---------- Record extracts
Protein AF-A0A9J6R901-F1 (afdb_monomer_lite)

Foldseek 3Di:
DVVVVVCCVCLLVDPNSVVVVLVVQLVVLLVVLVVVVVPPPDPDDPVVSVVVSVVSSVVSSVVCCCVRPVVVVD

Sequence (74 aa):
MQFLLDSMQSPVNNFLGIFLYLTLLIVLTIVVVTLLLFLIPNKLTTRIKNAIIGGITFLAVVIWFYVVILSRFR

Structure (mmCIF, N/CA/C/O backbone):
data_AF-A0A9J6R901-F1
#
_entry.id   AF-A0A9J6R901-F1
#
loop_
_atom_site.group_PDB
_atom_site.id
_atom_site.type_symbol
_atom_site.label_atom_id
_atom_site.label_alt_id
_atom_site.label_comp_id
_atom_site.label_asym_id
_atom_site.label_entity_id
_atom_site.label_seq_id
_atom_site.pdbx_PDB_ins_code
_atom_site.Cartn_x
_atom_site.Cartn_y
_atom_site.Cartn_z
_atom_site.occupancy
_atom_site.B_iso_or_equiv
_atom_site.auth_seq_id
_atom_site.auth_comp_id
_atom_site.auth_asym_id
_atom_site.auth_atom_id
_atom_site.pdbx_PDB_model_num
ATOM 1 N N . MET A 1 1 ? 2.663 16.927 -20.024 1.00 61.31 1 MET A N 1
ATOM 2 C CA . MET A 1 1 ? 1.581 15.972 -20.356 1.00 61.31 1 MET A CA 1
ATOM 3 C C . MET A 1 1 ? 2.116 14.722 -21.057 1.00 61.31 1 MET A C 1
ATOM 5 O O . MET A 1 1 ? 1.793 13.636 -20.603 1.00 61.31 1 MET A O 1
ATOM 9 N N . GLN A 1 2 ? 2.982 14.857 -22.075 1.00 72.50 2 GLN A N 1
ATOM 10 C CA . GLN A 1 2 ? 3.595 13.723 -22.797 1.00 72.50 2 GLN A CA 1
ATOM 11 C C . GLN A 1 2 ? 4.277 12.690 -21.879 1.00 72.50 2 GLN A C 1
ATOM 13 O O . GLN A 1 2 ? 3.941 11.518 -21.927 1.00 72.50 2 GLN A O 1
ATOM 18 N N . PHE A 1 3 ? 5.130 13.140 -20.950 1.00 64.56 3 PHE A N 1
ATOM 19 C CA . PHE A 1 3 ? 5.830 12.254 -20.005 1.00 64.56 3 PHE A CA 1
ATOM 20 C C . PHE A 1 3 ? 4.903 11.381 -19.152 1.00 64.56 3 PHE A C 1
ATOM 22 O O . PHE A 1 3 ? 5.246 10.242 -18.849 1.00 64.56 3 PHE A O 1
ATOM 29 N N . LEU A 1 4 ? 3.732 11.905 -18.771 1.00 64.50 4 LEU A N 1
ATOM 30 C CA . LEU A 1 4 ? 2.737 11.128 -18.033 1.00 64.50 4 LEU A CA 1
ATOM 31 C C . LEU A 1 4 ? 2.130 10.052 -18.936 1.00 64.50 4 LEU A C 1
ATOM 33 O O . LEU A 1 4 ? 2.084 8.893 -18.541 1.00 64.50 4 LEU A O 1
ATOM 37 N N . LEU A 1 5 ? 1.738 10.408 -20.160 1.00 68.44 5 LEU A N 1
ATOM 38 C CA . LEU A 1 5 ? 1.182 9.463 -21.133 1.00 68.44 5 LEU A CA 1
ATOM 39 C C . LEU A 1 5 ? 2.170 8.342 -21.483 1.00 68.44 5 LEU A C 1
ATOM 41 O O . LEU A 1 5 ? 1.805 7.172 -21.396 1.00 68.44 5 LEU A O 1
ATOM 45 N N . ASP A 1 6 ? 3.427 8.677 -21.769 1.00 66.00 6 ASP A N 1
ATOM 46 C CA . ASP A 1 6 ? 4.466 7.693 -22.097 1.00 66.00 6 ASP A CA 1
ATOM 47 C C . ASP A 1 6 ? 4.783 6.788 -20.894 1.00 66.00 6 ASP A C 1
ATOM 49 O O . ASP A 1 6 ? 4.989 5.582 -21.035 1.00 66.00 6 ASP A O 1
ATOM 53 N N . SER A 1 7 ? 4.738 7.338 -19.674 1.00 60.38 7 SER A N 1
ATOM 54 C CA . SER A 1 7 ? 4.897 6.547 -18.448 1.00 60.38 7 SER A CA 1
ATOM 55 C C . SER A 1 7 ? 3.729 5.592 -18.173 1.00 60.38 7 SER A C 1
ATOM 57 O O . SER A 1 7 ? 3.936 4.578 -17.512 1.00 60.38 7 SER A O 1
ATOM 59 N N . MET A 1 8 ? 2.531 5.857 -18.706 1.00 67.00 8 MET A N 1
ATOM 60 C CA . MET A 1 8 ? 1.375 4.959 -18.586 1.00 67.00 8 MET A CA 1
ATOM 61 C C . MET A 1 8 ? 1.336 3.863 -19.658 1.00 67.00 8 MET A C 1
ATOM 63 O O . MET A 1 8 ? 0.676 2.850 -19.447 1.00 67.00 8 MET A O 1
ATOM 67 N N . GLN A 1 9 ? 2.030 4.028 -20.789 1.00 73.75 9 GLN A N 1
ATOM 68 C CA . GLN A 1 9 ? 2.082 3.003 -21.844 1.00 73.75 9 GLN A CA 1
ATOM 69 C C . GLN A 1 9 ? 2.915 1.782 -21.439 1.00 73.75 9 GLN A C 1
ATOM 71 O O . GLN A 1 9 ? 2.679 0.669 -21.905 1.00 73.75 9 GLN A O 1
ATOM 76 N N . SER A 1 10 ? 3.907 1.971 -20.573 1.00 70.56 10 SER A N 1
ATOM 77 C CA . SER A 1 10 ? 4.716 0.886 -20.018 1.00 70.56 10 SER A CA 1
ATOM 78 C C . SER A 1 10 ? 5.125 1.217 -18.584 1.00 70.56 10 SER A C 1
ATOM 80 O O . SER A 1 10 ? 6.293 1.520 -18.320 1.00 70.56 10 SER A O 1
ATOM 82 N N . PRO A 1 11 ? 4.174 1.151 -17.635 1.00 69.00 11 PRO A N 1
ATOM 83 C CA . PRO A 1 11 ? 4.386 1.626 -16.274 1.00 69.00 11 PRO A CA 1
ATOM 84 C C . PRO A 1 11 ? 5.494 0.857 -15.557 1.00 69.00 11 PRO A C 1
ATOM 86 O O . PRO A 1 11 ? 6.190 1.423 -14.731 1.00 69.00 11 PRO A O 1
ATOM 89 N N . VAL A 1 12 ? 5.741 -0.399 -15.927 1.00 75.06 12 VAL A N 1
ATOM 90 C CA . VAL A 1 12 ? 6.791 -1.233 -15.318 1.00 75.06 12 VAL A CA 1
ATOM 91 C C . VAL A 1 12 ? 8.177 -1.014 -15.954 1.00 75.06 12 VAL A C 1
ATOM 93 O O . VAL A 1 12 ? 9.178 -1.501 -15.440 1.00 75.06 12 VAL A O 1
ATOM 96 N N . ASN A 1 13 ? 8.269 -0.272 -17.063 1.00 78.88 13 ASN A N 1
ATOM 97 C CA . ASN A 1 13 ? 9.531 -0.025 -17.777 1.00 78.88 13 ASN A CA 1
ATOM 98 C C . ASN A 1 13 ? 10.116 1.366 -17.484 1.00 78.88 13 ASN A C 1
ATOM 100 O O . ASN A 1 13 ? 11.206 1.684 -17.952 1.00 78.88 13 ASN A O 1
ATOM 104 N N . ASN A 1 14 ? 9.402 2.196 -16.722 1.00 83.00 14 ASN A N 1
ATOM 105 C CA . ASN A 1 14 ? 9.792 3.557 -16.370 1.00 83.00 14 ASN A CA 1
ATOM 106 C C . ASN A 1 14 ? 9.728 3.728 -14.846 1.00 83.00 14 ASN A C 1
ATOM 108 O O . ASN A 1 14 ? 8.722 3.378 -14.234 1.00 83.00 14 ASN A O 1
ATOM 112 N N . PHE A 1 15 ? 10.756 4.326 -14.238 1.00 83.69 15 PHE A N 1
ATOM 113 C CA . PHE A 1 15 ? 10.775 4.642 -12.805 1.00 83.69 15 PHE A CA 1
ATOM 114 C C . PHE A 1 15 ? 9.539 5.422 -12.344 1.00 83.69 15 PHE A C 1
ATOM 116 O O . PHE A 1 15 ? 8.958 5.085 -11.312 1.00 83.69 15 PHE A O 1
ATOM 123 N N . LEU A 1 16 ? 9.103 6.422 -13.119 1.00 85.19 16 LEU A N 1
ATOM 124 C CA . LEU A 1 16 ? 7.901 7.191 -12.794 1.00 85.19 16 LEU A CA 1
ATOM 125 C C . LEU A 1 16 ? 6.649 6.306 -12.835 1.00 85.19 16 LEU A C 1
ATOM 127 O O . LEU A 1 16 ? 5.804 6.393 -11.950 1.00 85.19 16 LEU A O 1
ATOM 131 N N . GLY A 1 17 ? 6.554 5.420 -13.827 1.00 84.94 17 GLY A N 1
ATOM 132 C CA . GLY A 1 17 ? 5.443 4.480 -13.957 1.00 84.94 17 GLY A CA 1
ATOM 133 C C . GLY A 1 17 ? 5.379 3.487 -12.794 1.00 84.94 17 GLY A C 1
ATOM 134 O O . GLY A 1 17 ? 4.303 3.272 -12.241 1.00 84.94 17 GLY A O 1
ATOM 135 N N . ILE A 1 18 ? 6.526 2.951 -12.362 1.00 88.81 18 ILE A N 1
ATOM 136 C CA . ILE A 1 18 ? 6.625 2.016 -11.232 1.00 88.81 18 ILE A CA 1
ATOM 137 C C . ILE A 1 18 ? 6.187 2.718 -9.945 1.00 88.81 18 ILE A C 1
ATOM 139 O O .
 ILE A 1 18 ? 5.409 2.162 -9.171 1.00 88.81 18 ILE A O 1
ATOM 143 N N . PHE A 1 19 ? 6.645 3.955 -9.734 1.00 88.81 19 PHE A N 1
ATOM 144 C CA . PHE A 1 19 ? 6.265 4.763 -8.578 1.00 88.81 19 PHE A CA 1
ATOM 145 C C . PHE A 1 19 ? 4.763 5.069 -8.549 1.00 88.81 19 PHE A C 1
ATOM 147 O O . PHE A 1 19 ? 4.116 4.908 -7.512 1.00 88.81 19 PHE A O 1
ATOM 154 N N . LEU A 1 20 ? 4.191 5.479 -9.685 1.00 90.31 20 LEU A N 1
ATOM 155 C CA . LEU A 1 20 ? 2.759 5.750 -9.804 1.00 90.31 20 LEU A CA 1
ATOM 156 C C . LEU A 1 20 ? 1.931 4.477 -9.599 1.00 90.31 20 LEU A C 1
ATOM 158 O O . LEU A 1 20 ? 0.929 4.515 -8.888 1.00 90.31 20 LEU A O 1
--------------------
> [Work to be completed]:
Look above for the line that contains "ATOM 90 C CA". Starting there, transcribe every line exactly until you have copied the line that contains "ATOM 131 N N".

> [Solution below]:
ATOM 90 C CA . VAL A 1 12 ? 6.791 -1.233 -15.318 1.00 75.06 12 VAL A CA 1
ATOM 91 C C . VAL A 1 12 ? 8.177 -1.014 -15.954 1.00 75.06 12 VAL A C 1
ATOM 93 O O . VAL A 1 12 ? 9.178 -1.501 -15.440 1.00 75.06 12 VAL A O 1
ATOM 96 N N . ASN A 1 13 ? 8.269 -0.272 -17.063 1.00 78.88 13 ASN A N 1
ATOM 97 C CA . ASN A 1 13 ? 9.531 -0.025 -17.777 1.00 78.88 13 ASN A CA 1
ATOM 98 C C . ASN A 1 13 ? 10.116 1.366 -17.484 1.00 78.88 13 ASN A C 1
ATOM 100 O O . ASN A 1 13 ? 11.206 1.684 -17.952 1.00 78.88 13 ASN A O 1
ATOM 104 N N . ASN A 1 14 ? 9.402 2.196 -16.722 1.00 83.00 14 ASN A N 1
ATOM 105 C CA . ASN A 1 14 ? 9.792 3.557 -16.370 1.00 83.00 14 ASN A CA 1
ATOM 106 C C . ASN A 1 14 ? 9.728 3.728 -14.846 1.00 83.00 14 ASN A C 1
ATOM 108 O O . ASN A 1 14 ? 8.722 3.378 -14.234 1.00 83.00 14 ASN A O 1
ATOM 112 N N . PHE A 1 15 ? 10.756 4.326 -14.238 1.00 83.69 15 PHE A N 1
ATOM 113 C CA . PHE A 1 15 ? 10.775 4.642 -12.805 1.00 83.69 15 PHE A CA 1
ATOM 114 C C . PHE A 1 15 ? 9.539 5.422 -12.344 1.00 83.69 15 PHE A C 1
ATOM 116 O O . PHE A 1 15 ? 8.958 5.085 -11.312 1.00 83.69 15 PHE A O 1
ATOM 123 N N . LEU A 1 16 ? 9.103 6.422 -13.119 1.00 85.19 16 LEU A N 1
ATOM 124 C CA . LEU A 1 16 ? 7.901 7.191 -12.794 1.00 85.19 16 LEU A CA 1
ATOM 125 C C . LEU A 1 16 ? 6.649 6.306 -12.835 1.00 85.19 16 LEU A C 1
ATOM 127 O O . LEU A 1 16 ? 5.804 6.393 -11.950 1.00 85.19 16 LEU A O 1
ATOM 131 N N . GLY A 1 17 ? 6.554 5.420 -13.827 1.00 84.94 17 GLY A N 1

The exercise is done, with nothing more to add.